[Recorded data]
________________

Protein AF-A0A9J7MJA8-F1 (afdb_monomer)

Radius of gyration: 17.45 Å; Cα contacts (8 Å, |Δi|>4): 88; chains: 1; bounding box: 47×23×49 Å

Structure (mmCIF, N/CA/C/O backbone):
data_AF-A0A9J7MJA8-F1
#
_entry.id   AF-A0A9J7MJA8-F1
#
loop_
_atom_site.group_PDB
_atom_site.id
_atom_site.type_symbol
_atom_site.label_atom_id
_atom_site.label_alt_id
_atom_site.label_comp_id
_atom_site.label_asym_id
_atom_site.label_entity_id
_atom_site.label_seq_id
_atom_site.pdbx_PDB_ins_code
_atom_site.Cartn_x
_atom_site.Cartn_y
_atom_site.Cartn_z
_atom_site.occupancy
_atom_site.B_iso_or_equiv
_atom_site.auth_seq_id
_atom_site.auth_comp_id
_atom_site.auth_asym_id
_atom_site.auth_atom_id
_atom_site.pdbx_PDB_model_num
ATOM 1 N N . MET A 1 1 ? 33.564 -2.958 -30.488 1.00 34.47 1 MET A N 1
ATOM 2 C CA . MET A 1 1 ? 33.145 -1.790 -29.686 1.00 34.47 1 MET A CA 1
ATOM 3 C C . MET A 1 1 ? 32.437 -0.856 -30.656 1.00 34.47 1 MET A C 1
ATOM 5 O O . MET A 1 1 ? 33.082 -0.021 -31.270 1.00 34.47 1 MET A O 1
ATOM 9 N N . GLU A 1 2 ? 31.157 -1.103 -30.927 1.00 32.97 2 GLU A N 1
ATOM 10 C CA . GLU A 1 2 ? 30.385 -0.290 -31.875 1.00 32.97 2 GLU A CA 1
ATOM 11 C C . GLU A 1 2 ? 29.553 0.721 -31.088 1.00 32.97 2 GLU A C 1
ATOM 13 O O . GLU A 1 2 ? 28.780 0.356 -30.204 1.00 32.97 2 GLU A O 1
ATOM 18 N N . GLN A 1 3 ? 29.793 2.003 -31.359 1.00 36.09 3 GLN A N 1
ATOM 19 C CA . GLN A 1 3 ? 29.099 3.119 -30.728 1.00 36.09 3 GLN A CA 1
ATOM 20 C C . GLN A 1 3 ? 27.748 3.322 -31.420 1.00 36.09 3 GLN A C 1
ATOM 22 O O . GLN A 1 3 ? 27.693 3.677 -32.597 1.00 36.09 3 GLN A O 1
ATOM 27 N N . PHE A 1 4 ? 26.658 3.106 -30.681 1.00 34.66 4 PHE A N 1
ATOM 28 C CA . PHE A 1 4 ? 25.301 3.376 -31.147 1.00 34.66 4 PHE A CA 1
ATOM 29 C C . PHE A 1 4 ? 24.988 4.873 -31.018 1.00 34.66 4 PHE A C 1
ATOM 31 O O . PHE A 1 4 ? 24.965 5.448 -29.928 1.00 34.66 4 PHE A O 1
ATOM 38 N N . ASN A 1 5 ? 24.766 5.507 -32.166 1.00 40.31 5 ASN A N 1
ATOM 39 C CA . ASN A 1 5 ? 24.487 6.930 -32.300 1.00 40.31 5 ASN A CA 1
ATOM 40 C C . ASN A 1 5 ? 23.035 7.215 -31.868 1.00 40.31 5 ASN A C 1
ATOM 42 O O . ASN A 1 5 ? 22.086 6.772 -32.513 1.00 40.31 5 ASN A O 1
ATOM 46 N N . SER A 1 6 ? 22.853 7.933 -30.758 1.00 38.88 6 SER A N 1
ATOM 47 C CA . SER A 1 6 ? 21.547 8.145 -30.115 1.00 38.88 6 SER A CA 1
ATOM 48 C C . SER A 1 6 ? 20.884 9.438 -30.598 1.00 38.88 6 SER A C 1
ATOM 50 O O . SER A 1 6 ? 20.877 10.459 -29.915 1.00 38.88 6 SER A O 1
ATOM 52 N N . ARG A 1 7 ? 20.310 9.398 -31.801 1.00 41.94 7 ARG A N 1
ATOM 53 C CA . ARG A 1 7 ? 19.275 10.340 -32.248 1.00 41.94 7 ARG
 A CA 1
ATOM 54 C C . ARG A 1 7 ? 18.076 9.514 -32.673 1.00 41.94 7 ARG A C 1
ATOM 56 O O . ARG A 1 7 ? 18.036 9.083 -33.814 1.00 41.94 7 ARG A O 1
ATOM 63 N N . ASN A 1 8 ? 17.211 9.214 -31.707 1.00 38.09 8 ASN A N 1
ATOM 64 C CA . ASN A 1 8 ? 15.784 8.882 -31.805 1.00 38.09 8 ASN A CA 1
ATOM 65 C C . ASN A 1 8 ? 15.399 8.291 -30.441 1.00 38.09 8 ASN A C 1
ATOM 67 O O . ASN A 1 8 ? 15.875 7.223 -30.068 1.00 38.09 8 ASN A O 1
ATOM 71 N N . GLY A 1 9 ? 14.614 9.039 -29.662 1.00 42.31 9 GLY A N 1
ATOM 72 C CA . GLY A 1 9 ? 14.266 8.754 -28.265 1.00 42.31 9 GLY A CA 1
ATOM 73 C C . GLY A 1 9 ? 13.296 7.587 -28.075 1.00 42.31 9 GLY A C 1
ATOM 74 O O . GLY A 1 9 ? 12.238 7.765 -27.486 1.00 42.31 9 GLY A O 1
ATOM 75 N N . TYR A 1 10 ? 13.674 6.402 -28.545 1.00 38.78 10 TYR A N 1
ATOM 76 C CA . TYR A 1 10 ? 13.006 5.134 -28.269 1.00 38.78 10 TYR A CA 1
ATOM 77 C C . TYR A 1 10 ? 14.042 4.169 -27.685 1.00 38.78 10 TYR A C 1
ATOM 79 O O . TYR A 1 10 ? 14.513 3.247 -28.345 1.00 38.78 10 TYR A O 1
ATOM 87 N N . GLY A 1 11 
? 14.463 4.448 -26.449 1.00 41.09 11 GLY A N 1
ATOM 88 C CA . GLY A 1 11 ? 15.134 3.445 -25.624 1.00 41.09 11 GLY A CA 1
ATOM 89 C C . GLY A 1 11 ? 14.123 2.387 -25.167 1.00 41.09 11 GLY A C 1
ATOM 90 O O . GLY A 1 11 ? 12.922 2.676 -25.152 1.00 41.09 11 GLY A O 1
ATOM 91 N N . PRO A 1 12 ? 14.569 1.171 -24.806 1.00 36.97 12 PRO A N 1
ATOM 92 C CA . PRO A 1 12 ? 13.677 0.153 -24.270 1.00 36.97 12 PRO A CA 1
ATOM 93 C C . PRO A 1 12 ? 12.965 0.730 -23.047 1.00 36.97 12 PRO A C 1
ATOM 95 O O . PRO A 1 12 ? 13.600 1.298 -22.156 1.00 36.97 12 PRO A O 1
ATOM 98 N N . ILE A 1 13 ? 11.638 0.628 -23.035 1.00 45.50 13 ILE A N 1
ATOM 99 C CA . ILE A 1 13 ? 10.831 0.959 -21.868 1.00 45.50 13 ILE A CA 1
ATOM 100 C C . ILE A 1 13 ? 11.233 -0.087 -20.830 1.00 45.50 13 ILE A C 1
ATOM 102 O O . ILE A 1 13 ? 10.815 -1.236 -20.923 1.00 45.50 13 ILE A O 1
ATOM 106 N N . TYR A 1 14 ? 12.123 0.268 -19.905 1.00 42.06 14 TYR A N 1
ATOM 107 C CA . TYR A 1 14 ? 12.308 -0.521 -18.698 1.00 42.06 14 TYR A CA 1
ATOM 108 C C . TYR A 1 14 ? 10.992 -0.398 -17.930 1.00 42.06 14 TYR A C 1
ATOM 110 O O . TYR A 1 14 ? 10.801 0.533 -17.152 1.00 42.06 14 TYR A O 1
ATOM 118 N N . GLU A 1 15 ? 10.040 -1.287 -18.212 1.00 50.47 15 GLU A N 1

________________

Having read the entries above, set each one down again exactly.

Protein AF-A0A9J7MJA8-F1 (afdb_monomer)

Radius of gyration: 17.45 Å; Cα contacts (8 Å, |Δi|>4): 88; chains: 1; bounding box: 47×23×49 Å

Structure (mmCIF, N/CA/C/O backbone):
data_AF-A0A9J7MJA8-F1
#
_entry.id   AF-A0A9J7MJA8-F1
#
loop_
_atom_site.group_PDB
_atom_site.id
_atom_site.type_symbol
_atom_site.label_atom_id
_atom_site.label_alt_id
_atom_site.label_comp_id
_atom_site.label_asym_id
_atom_site.label_entity_id
_atom_site.label_seq_id
_atom_site.pdbx_PDB_ins_code
_atom_site.Cartn_x
_atom_site.Cartn_y
_atom_site.Cartn_z
_atom_site.occupancy
_atom_site.B_iso_or_equiv
_atom_site.auth_seq_id
_atom_site.auth_comp_id
_atom_site.auth_asym_id
_atom_site.auth_atom_id
_atom_site.pdbx_PDB_model_num
ATOM 1 N N . MET A 1 1 ? 33.564 -2.958 -30.488 1.00 34.47 1 MET A N 1
ATOM 2 C CA . MET A 1 1 ? 33.145 -1.790 -29.686 1.00 34.47 1 MET A CA 1
ATOM 3 C C . MET A 1 1 ? 32.437 -0.856 -30.656 1.00 34.47 1 MET A C 1
ATOM 5 O O . MET A 1 1 ? 33.082 -0.021 -31.270 1.00 34.47 1 MET A O 1
ATOM 9 N N . GLU A 1 2 ? 31.157 -1.103 -30.927 1.00 32.97 2 GLU A N 1
ATOM 10 C CA . GLU A 1 2 ? 30.385 -0.290 -31.875 1.00 32.97 2 GLU A CA 1
ATOM 11 C C . GLU A 1 2 ? 29.553 0.721 -31.088 1.00 32.97 2 GLU A C 1
ATOM 13 O O . GLU A 1 2 ? 28.780 0.356 -30.204 1.00 32.97 2 GLU A O 1
ATOM 18 N N . GLN A 1 3 ? 29.793 2.003 -31.359 1.00 36.09 3 GLN A N 1
ATOM 19 C CA . GLN A 1 3 ? 29.099 3.119 -30.728 1.00 36.09 3 GLN A CA 1
ATOM 20 C C . GLN A 1 3 ? 27.748 3.322 -31.420 1.00 36.09 3 GLN A C 1
ATOM 22 O O . GLN A 1 3 ? 27.693 3.677 -32.597 1.00 36.09 3 GLN A O 1
ATOM 27 N N . PHE A 1 4 ? 26.658 3.106 -30.681 1.00 34.66 4 PHE A N 1
ATOM 28 C CA . PHE A 1 4 ? 25.301 3.376 -31.147 1.00 34.66 4 PHE A CA 1
ATOM 29 C C . PHE A 1 4 ? 24.988 4.873 -31.018 1.00 34.66 4 PHE A C 1
ATOM 31 O O . PHE A 1 4 ? 24.965 5.448 -29.928 1.00 34.66 4 PHE A O 1
ATOM 38 N N . ASN A 1 5 ? 24.766 5.507 -32.166 1.00 40.31 5 ASN A N 1
ATOM 39 C CA . ASN A 1 5 ? 24.487 6.930 -32.300 1.00 40.31 5 ASN A CA 1
ATOM 40 C C . ASN A 1 5 ? 23.035 7.215 -31.868 1.00 40.31 5 ASN A C 1
ATOM 42 O O . ASN A 1 5 ? 22.086 6.772 -32.513 1.00 40.31 5 ASN A O 1
ATOM 46 N N . SER A 1 6 ? 22.853 7.933 -30.758 1.00 38.88 6 SER A N 1
ATOM 47 C CA . SER A 1 6 ? 21.547 8.145 -30.115 1.00 38.88 6 SER A CA 1
ATOM 48 C C . SER A 1 6 ? 20.884 9.438 -30.598 1.00 38.88 6 SER A C 1
ATOM 50 O O . SER A 1 6 ? 20.877 10.459 -29.915 1.00 38.88 6 SER A O 1
ATOM 52 N N . ARG A 1 7 ? 20.310 9.398 -31.801 1.00 41.94 7 ARG A N 1
ATOM 53 C CA . ARG A 1 7 ? 19.275 10.340 -32.248 1.00 41.94 7 ARG
 A CA 1
ATOM 54 C C . ARG A 1 7 ? 18.076 9.514 -32.673 1.00 41.94 7 ARG A C 1
ATOM 56 O O . ARG A 1 7 ? 18.036 9.083 -33.814 1.00 41.94 7 ARG A O 1
ATOM 63 N N . ASN A 1 8 ? 17.211 9.214 -31.707 1.00 38.09 8 ASN A N 1
ATOM 64 C CA . ASN A 1 8 ? 15.784 8.882 -31.805 1.00 38.09 8 ASN A CA 1
ATOM 65 C C . ASN A 1 8 ? 15.399 8.291 -30.441 1.00 38.09 8 ASN A C 1
ATOM 67 O O . ASN A 1 8 ? 15.875 7.223 -30.068 1.00 38.09 8 ASN A O 1
ATOM 71 N N . GLY A 1 9 ? 14.614 9.039 -29.662 1.00 42.31 9 GLY A N 1
ATOM 72 C CA . GLY A 1 9 ? 14.266 8.754 -28.265 1.00 42.31 9 GLY A CA 1
ATOM 73 C C . GLY A 1 9 ? 13.296 7.587 -28.075 1.00 42.31 9 GLY A C 1
ATOM 74 O O . GLY A 1 9 ? 12.238 7.765 -27.486 1.00 42.31 9 GLY A O 1
ATOM 75 N N . TYR A 1 10 ? 13.674 6.402 -28.545 1.00 38.78 10 TYR A N 1
ATOM 76 C CA . TYR A 1 10 ? 13.006 5.134 -28.269 1.00 38.78 10 TYR A CA 1
ATOM 77 C C . TYR A 1 10 ? 14.042 4.169 -27.685 1.00 38.78 10 TYR A C 1
ATOM 79 O O . TYR A 1 10 ? 14.513 3.247 -28.345 1.00 38.78 10 TYR A O 1
ATOM 87 N N . GLY A 1 11 
? 14.463 4.448 -26.449 1.00 41.09 11 GLY A N 1
ATOM 88 C CA . GLY A 1 11 ? 15.134 3.445 -25.624 1.00 41.09 11 GLY A CA 1
ATOM 89 C C . GLY A 1 11 ? 14.123 2.387 -25.167 1.00 41.09 11 GLY A C 1
ATOM 90 O O . GLY A 1 11 ? 12.922 2.676 -25.152 1.00 41.09 11 GLY A O 1
ATOM 91 N N . PRO A 1 12 ? 14.569 1.171 -24.806 1.00 36.97 12 PRO A N 1
ATOM 92 C CA . PRO A 1 12 ? 13.677 0.153 -24.270 1.00 36.97 12 PRO A CA 1
ATOM 93 C C . PRO A 1 12 ? 12.965 0.730 -23.047 1.00 36.97 12 PRO A C 1
ATOM 95 O O . PRO A 1 12 ? 13.600 1.298 -22.156 1.00 36.97 12 PRO A O 1
ATOM 98 N N . ILE A 1 13 ? 11.638 0.628 -23.035 1.00 45.50 13 ILE A N 1
ATOM 99 C CA . ILE A 1 13 ? 10.831 0.959 -21.868 1.00 45.50 13 ILE A CA 1
ATOM 100 C C . ILE A 1 13 ? 11.233 -0.087 -20.830 1.00 45.50 13 ILE A C 1
ATOM 102 O O . ILE A 1 13 ? 10.815 -1.236 -20.923 1.00 45.50 13 ILE A O 1
ATOM 106 N N . TYR A 1 14 ? 12.123 0.268 -19.905 1.00 42.06 14 TYR A N 1
ATOM 107 C CA . TYR A 1 14 ? 12.308 -0.521 -18.698 1.00 42.06 14 TYR A CA 1
ATOM 108 C C . TYR A 1 14 ? 10.992 -0.398 -17.930 1.00 42.06 14 TYR A C 1
ATOM 110 O O . TYR A 1 14 ? 10.801 0.533 -17.152 1.00 42.06 14 TYR A O 1
ATOM 118 N N . GLU A 1 15 ? 10.040 -1.287 -18.212 1.00 50.47 15 GLU A N 1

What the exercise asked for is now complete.